Unlucky (or lucky, depending on your perspective) people who have survived close brushes with death reportedly experience the following:
- Reorganizing priorities to diminish trivial issues– like worrying about being late for a meeting or whether barbeque sauce has too much sugar in it. People recovering from significant illness, for example, typically laser in on what they deem to be the important things in life– like people that matter, revitalizing their interests, etc. What trivial things do you need to dismiss? What priorities need to bubble up to the top?
- Greater immersion in their lives– people tend to really participate in their lives when they’re made hyper-aware of their expiry dates. Death-brushed clients I have worked with have learned how to play the flute, traveled to Pakistan, started their own business, re-fallen in love with their work. Where do you need to show up ready to play in your life?
- Mindfully living in the present moment– whether it’s fantastical or craptastical. Are you present, even now?

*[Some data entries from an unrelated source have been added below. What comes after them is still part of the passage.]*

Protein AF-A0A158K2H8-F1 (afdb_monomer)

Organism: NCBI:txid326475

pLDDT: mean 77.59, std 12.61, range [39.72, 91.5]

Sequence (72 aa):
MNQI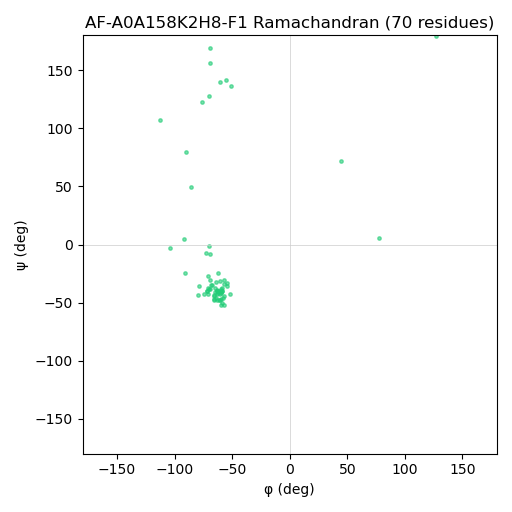NRHVGPYPSQFYVELEALIQQTEHIVKPDPFEQEVLHVVEKLADDGKLKMALFRLHEVIDARLDGQGF

Solvent-accessible surface area (backbone atoms only — not comparable to full-atom values): 4312 Å² total; per-residue (Å²): 133,67,74,78,80,70,68,85,73,79,72,66,68,68,59,55,56,53,46,52,54,49,50,53,51,47,47,70,74,64,62,60,52,80,70,53,45,54,50,51,55,50,25,53,53,28,42,76,70,59,39,46,71,60,16,54,52,54,52,47,52,57,51,48,56,56,58,61,68,66,73,124

Radius of gyration: 12.96 Å; Cα contacts (8 Å, |Δi|>4): 34; chains: 1; bounding box: 32×32×34 Å

Foldseek 3Di:
DDPVVPDDDFDPPVLLVVLVVLLVVCCVVPVDDPVVVVLSVVLNVCSVVSVNVVSVVSSVVSVVVRVVVPPD

Mean predicted aligned error: 8.36 Å

Secondary structure (DSSP, 8-state):
--GGGG--SPPPHHHHHHHHHHHHHHHHHH---HHHHHHHHHHHHHHHTT-HHHHHHHHHHHHHHHHHTT--

Structure (mmCIF, N/CA/C/O backbone):
data_AF-A0A158K2H8-F1
#
_entry.id   AF-A0A158K2H8-F1
#
loop_
_atom_site.group_PDB
_atom_site.id
_atom_site.type_symbol
_atom_site.label_atom_id
_atom_site.label_alt_id
_atom_site.label_comp_id
_atom_site.label_asym_id
_atom_site.label_entity_id
_atom_site.label_seq_id
_atom_site.pdbx_PDB_ins_code
_atom_site.Cartn_x
_atom_site.Cartn_y
_atom_site.Cartn_z
_atom_site.occupancy
_atom_site.B_iso_or_equiv
_atom_site.auth_seq_id
_atom_site.auth_comp_id
_atom_site.auth_asym_id
_atom_site.auth_atom_id
_atom_site.pdbx_PDB_model_num
ATOM 1 N N . MET A 1 1 ? 2.550 21.870 6.264 1.00 39.72 1 MET A N 1
ATOM 2 C CA . MET A 1 1 ? 2.478 20.784 7.270 1.00 39.72 1 MET A CA 1
ATOM 3 C C . MET A 1 1 ? 1.219 19.975 6.967 1.00 39.72 1 MET A C 1
ATOM 5 O O . MET A 1 1 ? 0.135 20.533 7.047 1.00 39.72 1 MET A O 1
ATOM 9 N N . ASN A 1 2 ? 1.374 18.743 6.469 1.00 52.50 2 ASN A N 1
ATOM 10 C CA . ASN A 1 2 ? 0.313 17.969 5.805 1.00 52.50 2 ASN A CA 1
ATOM 11 C C . ASN A 1 2 ? -0.774 17.517 6.809 1.00 52.50 2 ASN A C 1
ATOM 13 O O . ASN A 1 2 ? -0.433 16.948 7.847 1.00 52.50 2 ASN A O 1
ATOM 17 N N . GLN A 1 3 ? -2.055 17.794 6.534 1.00 53.56 3 GLN A N 1
ATOM 18 C CA . GLN A 1 3 ? -3.179 17.573 7.468 1.00 53.56 3 GLN A CA 1
ATOM 19 C C . GLN A 1 3 ? -3.371 16.092 7.840 1.00 53.56 3 GLN A C 1
ATOM 21 O O . GLN A 1 3 ? -3.816 15.789 8.944 1.00 53.56 3 GLN A O 1
ATOM 26 N N . ILE A 1 4 ? -2.910 15.181 6.979 1.00 53.56 4 ILE A N 1
ATOM 27 C CA . ILE A 1 4 ? -2.899 13.728 7.200 1.00 53.56 4 ILE A CA 1
ATOM 28 C C . ILE A 1 4 ? -2.065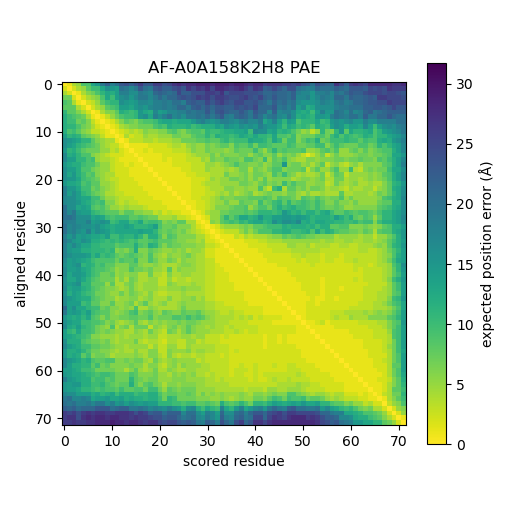 13.342 8.437 1.00 53.56 4 ILE A C 1
ATOM 30 O O . ILE A 1 4 ? -2.402 12.407 9.153 1.00 53.56 4 ILE A O 1
ATOM 34 N N . ASN A 1 5 ? -1.010 14.098 8.769 1.00 55.09 5 ASN A N 1
ATOM 35 C CA . ASN A 1 5 ? -0.160 13.797 9.928 1.00 55.09 5 ASN A CA 1
ATOM 36 C C . ASN A 1 5 ? -0.813 14.098 11.291 1.00 55.09 5 ASN A C 1
ATOM 38 O O . ASN A 1 5 ? -0.208 13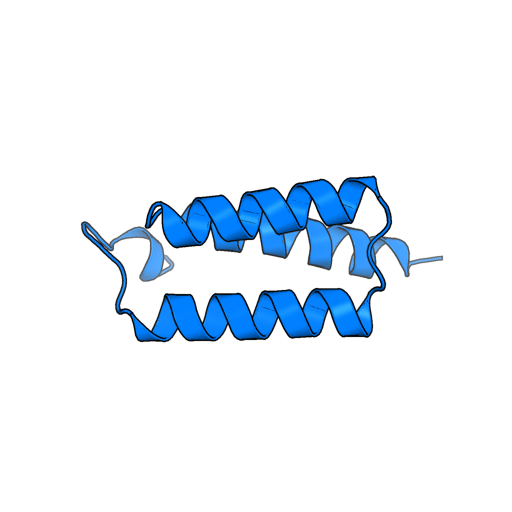.782 12.313 1.00 55.09 5 ASN A O 1
ATOM 42 N N . ARG A 1 6 ? -2.000 14.722 11.332 1.00 59.84 6 ARG A N 1
ATOM 43 C CA . ARG A 1 6 ? -2.694 15.094 12.580 1.00 59.84 6 ARG A CA 1
ATOM 44 C C . ARG A 1 6 ? -3.874 14.187 12.937 1.00 59.84 6 ARG A C 1
ATOM 46 O O . ARG A 1 6 ? -4.482 14.410 13.980 1.00 59.84 6 ARG A O 1
ATOM 53 N N . HIS A 1 7 ? -4.212 13.202 12.105 1.00 63.09 7 HIS A N 1
ATOM 54 C CA . HIS A 1 7 ? -5.371 12.349 12.367 1.00 63.09 7 HIS A CA 1
ATOM 55 C C . HIS A 1 7 ? -5.066 11.331 13.470 1.00 63.09 7 HIS A C 1
ATOM 57 O O . HIS A 1 7 ? -4.115 10.557 13.365 1.00 63.09 7 HIS A O 1
ATOM 63 N N . VAL A 1 8 ? -5.872 11.349 14.533 1.00 62.06 8 VAL A N 1
ATOM 64 C CA . VAL A 1 8 ? -5.820 10.384 15.637 1.00 62.06 8 VAL A CA 1
ATOM 65 C C . VAL A 1 8 ? -7.103 9.566 15.577 1.00 62.06 8 VAL A C 1
ATOM 67 O O . VAL A 1 8 ? -8.178 10.074 15.886 1.00 62.06 8 VAL A O 1
ATOM 70 N N . GLY A 1 9 ? -6.988 8.310 15.149 1.00 69.44 9 GLY A N 1
ATOM 71 C CA . GLY A 1 9 ? -8.114 7.393 14.968 1.00 69.44 9 GLY A CA 1
ATOM 72 C C . GLY A 1 9 ? -8.154 6.769 13.569 1.00 69.44 9 GLY A C 1
ATOM 73 O O . GLY A 1 9 ? -7.282 7.057 12.745 1.00 69.44 9 GLY A O 1
ATOM 74 N N . PRO A 1 10 ? -9.144 5.902 13.293 1.00 68.12 10 PRO A N 1
ATOM 75 C CA . PRO A 1 10 ? -9.325 5.295 11.979 1.00 68.12 10 PRO A CA 1
ATOM 76 C C . PRO A 1 10 ? -9.560 6.377 10.927 1.00 68.12 10 PRO A C 1
ATOM 78 O O . PRO A 1 10 ? -10.268 7.357 11.182 1.00 68.12 10 PRO A O 1
ATOM 81 N N . TYR A 1 11 ? -8.971 6.214 9.746 1.00 73.69 11 TYR A N 1
ATOM 82 C CA . TYR A 1 11 ? -9.272 7.105 8.631 1.00 73.69 11 TYR A CA 1
ATOM 83 C C . TYR A 1 11 ? -10.709 6.864 8.136 1.00 73.69 11 TYR A C 1
ATOM 85 O O . TYR A 1 11 ? -11.267 5.787 8.355 1.00 73.69 11 TYR A O 1
ATOM 93 N N . PRO A 1 12 ? -11.341 7.849 7.479 1.00 83.44 12 PRO A N 1
ATOM 94 C CA . PRO A 1 12 ? -12.594 7.618 6.768 1.00 83.44 12 PRO A CA 1
ATOM 95 C C . PRO A 1 12 ? -12.498 6.415 5.819 1.00 83.44 12 PRO A C 1
ATOM 97 O O . PRO A 1 12 ? -11.518 6.281 5.087 1.00 83.44 12 PRO A O 1
ATOM 100 N N . SER A 1 13 ? -13.529 5.564 5.810 1.00 78.81 13 SER A N 1
ATOM 101 C CA . SER A 1 13 ? -13.585 4.319 5.023 1.00 78.81 13 SER A CA 1
ATOM 102 C C . SER A 1 13 ? -13.334 4.530 3.529 1.00 78.81 13 SER A C 1
ATOM 104 O O . SER A 1 13 ? -12.711 3.693 2.884 1.00 78.81 13 SER A O 1
ATOM 106 N N . GLN A 1 14 ? -13.749 5.680 2.996 1.00 82.88 14 GLN A N 1
ATOM 107 C CA . GLN A 1 14 ? -13.511 6.071 1.609 1.00 82.88 14 GLN A CA 1
ATOM 108 C C . GLN A 1 14 ? -12.023 6.026 1.223 1.00 82.88 14 GLN A C 1
ATOM 110 O O . GLN A 1 14 ? -11.701 5.605 0.118 1.00 82.88 14 GLN A O 1
ATOM 115 N N . PHE A 1 15 ? -11.108 6.374 2.132 1.00 81.56 15 PHE A N 1
ATOM 116 C CA . PHE A 1 15 ? -9.679 6.343 1.821 1.00 81.56 15 PHE A CA 1
ATOM 117 C C . PHE A 1 15 ? -9.110 4.927 1.696 1.00 81.56 15 PHE A C 1
ATOM 119 O O . PHE A 1 15 ? -8.135 4.730 0.980 1.00 81.56 15 PHE A O 1
ATOM 126 N N . TYR A 1 16 ? -9.704 3.942 2.371 1.00 80.44 16 TYR A N 1
ATOM 127 C CA . TYR A 1 16 ? -9.305 2.542 2.212 1.00 80.44 16 TYR A CA 1
ATOM 128 C C . TYR A 1 16 ? -9.755 2.006 0.846 1.00 80.44 16 TYR A C 1
ATOM 130 O O . TYR A 1 16 ? -8.973 1.357 0.163 1.00 80.44 16 TYR A O 1
ATOM 138 N N . VAL A 1 17 ? -10.961 2.378 0.400 1.00 82.88 17 VAL A N 1
ATOM 139 C CA . VAL A 1 17 ? -11.469 2.053 -0.947 1.00 82.88 17 VAL A CA 1
ATOM 140 C C . VAL A 1 17 ? -10.613 2.703 -2.039 1.00 82.88 17 VAL A C 1
ATOM 142 O O . VAL A 1 17 ? -10.280 2.072 -3.039 1.00 82.88 17 VAL A O 1
ATOM 145 N N . GLU A 1 18 ? -10.228 3.967 -1.852 1.00 86.81 18 GLU A N 1
ATOM 146 C CA . GLU A 1 18 ? -9.329 4.662 -2.781 1.00 86.81 18 GLU A CA 1
ATOM 147 C C . GLU A 1 18 ? -7.933 4.021 -2.814 1.00 86.81 18 GLU A C 1
ATOM 149 O O . GLU A 1 18 ? -7.339 3.913 -3.886 1.00 86.81 18 GLU A O 1
ATOM 154 N N . LEU A 1 19 ? -7.426 3.549 -1.669 1.00 83.38 19 LEU A N 1
ATOM 155 C CA . LEU A 1 19 ? -6.166 2.812 -1.606 1.00 83.38 19 LEU A CA 1
ATOM 156 C C . LEU A 1 19 ? -6.246 1.478 -2.363 1.00 83.38 19 LEU A C 1
ATOM 158 O O . LEU A 1 19 ? -5.347 1.196 -3.149 1.00 83.38 19 LEU A O 1
ATOM 162 N N . GLU A 1 20 ? -7.304 0.684 -2.185 1.00 84.81 20 GLU A N 1
ATOM 163 C CA . GLU A 1 20 ? -7.499 -0.560 -2.950 1.00 84.81 20 GLU A CA 1
ATOM 164 C C . GLU A 1 20 ? -7.523 -0.302 -4.459 1.00 84.81 20 GLU A C 1
ATOM 166 O O . GLU A 1 20 ? -6.841 -0.985 -5.226 1.00 84.81 20 GLU A O 1
ATOM 171 N N . ALA A 1 21 ? -8.260 0.724 -4.894 1.00 85.88 21 ALA A N 1
ATOM 172 C CA . ALA A 1 21 ? -8.302 1.108 -6.300 1.00 85.88 21 ALA A CA 1
ATOM 173 C C . ALA A 1 21 ? -6.907 1.491 -6.824 1.00 85.88 21 ALA A C 1
ATOM 175 O O . ALA A 1 21 ? -6.551 1.144 -7.952 1.00 85.88 21 ALA A O 1
ATOM 176 N N . LEU A 1 22 ? -6.101 2.172 -6.006 1.00 85.31 22 LEU A N 1
ATOM 177 C CA . LEU A 1 22 ? -4.739 2.560 -6.362 1.00 85.31 22 LEU A CA 1
ATOM 178 C C . LEU A 1 22 ? -3.786 1.355 -6.430 1.00 85.31 22 LEU A C 1
ATOM 180 O O . LEU A 1 22 ? -2.953 1.300 -7.337 1.00 85.31 22 LEU A O 1
ATOM 184 N N . ILE A 1 23 ? -3.922 0.375 -5.531 1.00 82.00 23 ILE A N 1
ATOM 185 C CA . ILE A 1 23 ? -3.168 -0.891 -5.580 1.00 82.00 23 ILE A CA 1
ATOM 186 C C . ILE A 1 23 ? -3.468 -1.615 -6.895 1.00 82.00 23 ILE A C 1
ATOM 188 O O . ILE A 1 23 ? -2.545 -1.898 -7.655 1.00 82.00 23 ILE A O 1
ATOM 192 N N . GLN A 1 24 ? -4.749 -1.809 -7.224 1.00 83.06 24 GLN A N 1
ATOM 193 C CA . GLN A 1 24 ? -5.161 -2.480 -8.463 1.00 83.06 24 GLN A CA 1
ATOM 194 C C . GLN A 1 24 ? -4.656 -1.755 -9.718 1.00 83.06 24 GLN A C 1
ATOM 196 O O . GLN A 1 24 ? -4.201 -2.386 -10.675 1.00 83.06 24 GLN A O 1
ATOM 201 N N . GLN A 1 25 ? -4.709 -0.419 -9.728 1.00 81.81 25 GLN A N 1
ATOM 202 C CA . GLN A 1 25 ? -4.148 0.376 -10.824 1.00 81.81 25 GLN A CA 1
ATOM 203 C C . GLN A 1 25 ? -2.633 0.182 -10.941 1.00 81.81 25 GLN A C 1
ATOM 205 O O . GLN A 1 25 ? -2.123 0.021 -12.050 1.00 81.81 25 GLN A O 1
ATOM 210 N N . THR A 1 26 ? -1.925 0.153 -9.812 1.00 76.94 26 THR A N 1
ATOM 211 C CA . THR A 1 26 ? -0.473 -0.055 -9.771 1.00 76.94 26 THR A CA 1
ATOM 212 C C . THR A 1 26 ? -0.107 -1.437 -10.309 1.00 76.94 26 THR A C 1
ATOM 214 O O . THR A 1 26 ? 0.737 -1.541 -11.197 1.00 76.94 26 THR A O 1
ATOM 217 N N . GLU A 1 27 ? -0.793 -2.492 -9.867 1.00 77.19 27 GLU A N 1
ATOM 218 C CA . GLU A 1 27 ? -0.587 -3.858 -10.363 1.00 77.19 27 GLU A CA 1
ATOM 219 C C . GLU A 1 27 ? -0.791 -3.965 -11.876 1.00 77.19 27 GLU A C 1
ATOM 221 O O . GLU A 1 27 ? 0.014 -4.581 -12.584 1.00 77.19 27 GLU A O 1
ATOM 226 N N . HIS A 1 28 ? -1.850 -3.333 -12.382 1.00 74.88 28 HIS A N 1
ATOM 227 C CA . HIS A 1 28 ? -2.210 -3.403 -13.791 1.00 74.88 28 HIS A CA 1
ATOM 228 C C . HIS A 1 28 ? -1.239 -2.629 -14.695 1.00 74.88 28 HIS A C 1
ATOM 230 O O . HIS A 1 28 ? -0.931 -3.091 -15.796 1.00 74.88 28 HIS A O 1
ATOM 236 N N . ILE A 1 29 ? -0.743 -1.474 -14.242 1.00 71.62 29 ILE A N 1
ATOM 237 C CA . ILE A 1 29 ? 0.166 -0.617 -15.018 1.00 71.62 29 ILE A CA 1
ATOM 238 C C . ILE A 1 29 ? 1.600 -1.151 -14.974 1.00 71.62 29 ILE A C 1
ATOM 240 O O . ILE A 1 29 ? 2.285 -1.173 -15.997 1.00 71.62 29 ILE A O 1
ATOM 244 N N . VAL A 1 30 ? 2.062 -1.573 -13.797 1.00 67.50 30 VAL A N 1
ATOM 245 C CA . VAL A 1 30 ? 3.486 -1.823 -13.551 1.00 67.50 30 VAL A CA 1
ATOM 246 C C . VAL A 1 30 ? 3.883 -3.266 -13.855 1.00 67.50 30 VAL A C 1
ATOM 248 O O . VAL A 1 30 ? 5.047 -3.501 -14.184 1.00 67.50 30 VAL A O 1
ATOM 251 N N . LYS A 1 31 ? 2.936 -4.221 -13.796 1.00 72.31 31 LYS A N 1
ATOM 252 C CA . LYS A 1 31 ? 3.232 -5.666 -13.759 1.00 72.31 31 LYS A CA 1
ATOM 253 C C . LYS A 1 31 ? 4.374 -5.933 -12.767 1.00 72.31 31 LYS A C 1
ATOM 255 O O . LYS A 1 31 ? 5.510 -6.164 -13.195 1.00 72.31 31 LYS A O 1
ATOM 260 N N . PRO A 1 32 ? 4.082 -5.810 -11.463 1.00 71.19 32 PRO A N 1
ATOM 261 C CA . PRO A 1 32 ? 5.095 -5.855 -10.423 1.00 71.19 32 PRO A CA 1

- Appreciating even the most mundane day-to-day occurrences– like the feel of warm water in a bath, the smile from a stranger, and the smell of spring in the air. What perfectly average thing are you overlooking right now? That you get to have Bugles for lunch? Celebrate the shit out of that.
- Shedding the expectations they believe society places on them– after flirting with death, people appear to grant themselves the permission to live in ways that are more authentically them. Imagine what your life might look like if you were the real you, in every setting?
- Creating depth + meaning– getting close to death or experiencing traumatic events don’t necessarily make us happier, but survivors do consistently report more of a sense of purpose, more self-actualization, increased self-awareness, and more wisdom in life. Where do you need to develop a refreshed attitude toward your life, to find it even a little more meaningful?
- Rebirths– respondents in a survey of people who had close encounters with death (near drownings, falls, car accidents, and serious illnesses) appear to undergo “rebirths” into newly enhanced lives, notably described as full of aliveness. I want a life described as full of aliveness, don’t you?
It’s clear: people who have looked death in the eye (while squinting, like an eclipse) adopt a no-nonsense approach to the business of living like they mean it. That’s what we’re after—the wake-up call that illuminates the value of life, without the drama of the near-death experience.
Chances are high that death won’t give you a courtesy call, breathing into your phone with a warning to “live, or else”. You likely won’t get a second chance, a reset button. No, you’re gonna need to manually press the reset button yourself. Read the obituaries for a week. Maybe walk through a graveyard. Or try writing your obituary. Go hog wild and buy a cemetery plot. Imagine your time is up. Envision the end and tap into the questions above to live like you’ve been warned you won’t live forever.
*Fifty three percent of cancer patients participating in a study admitted that they felt better adjusted in their lives as a result of experiencing cancer.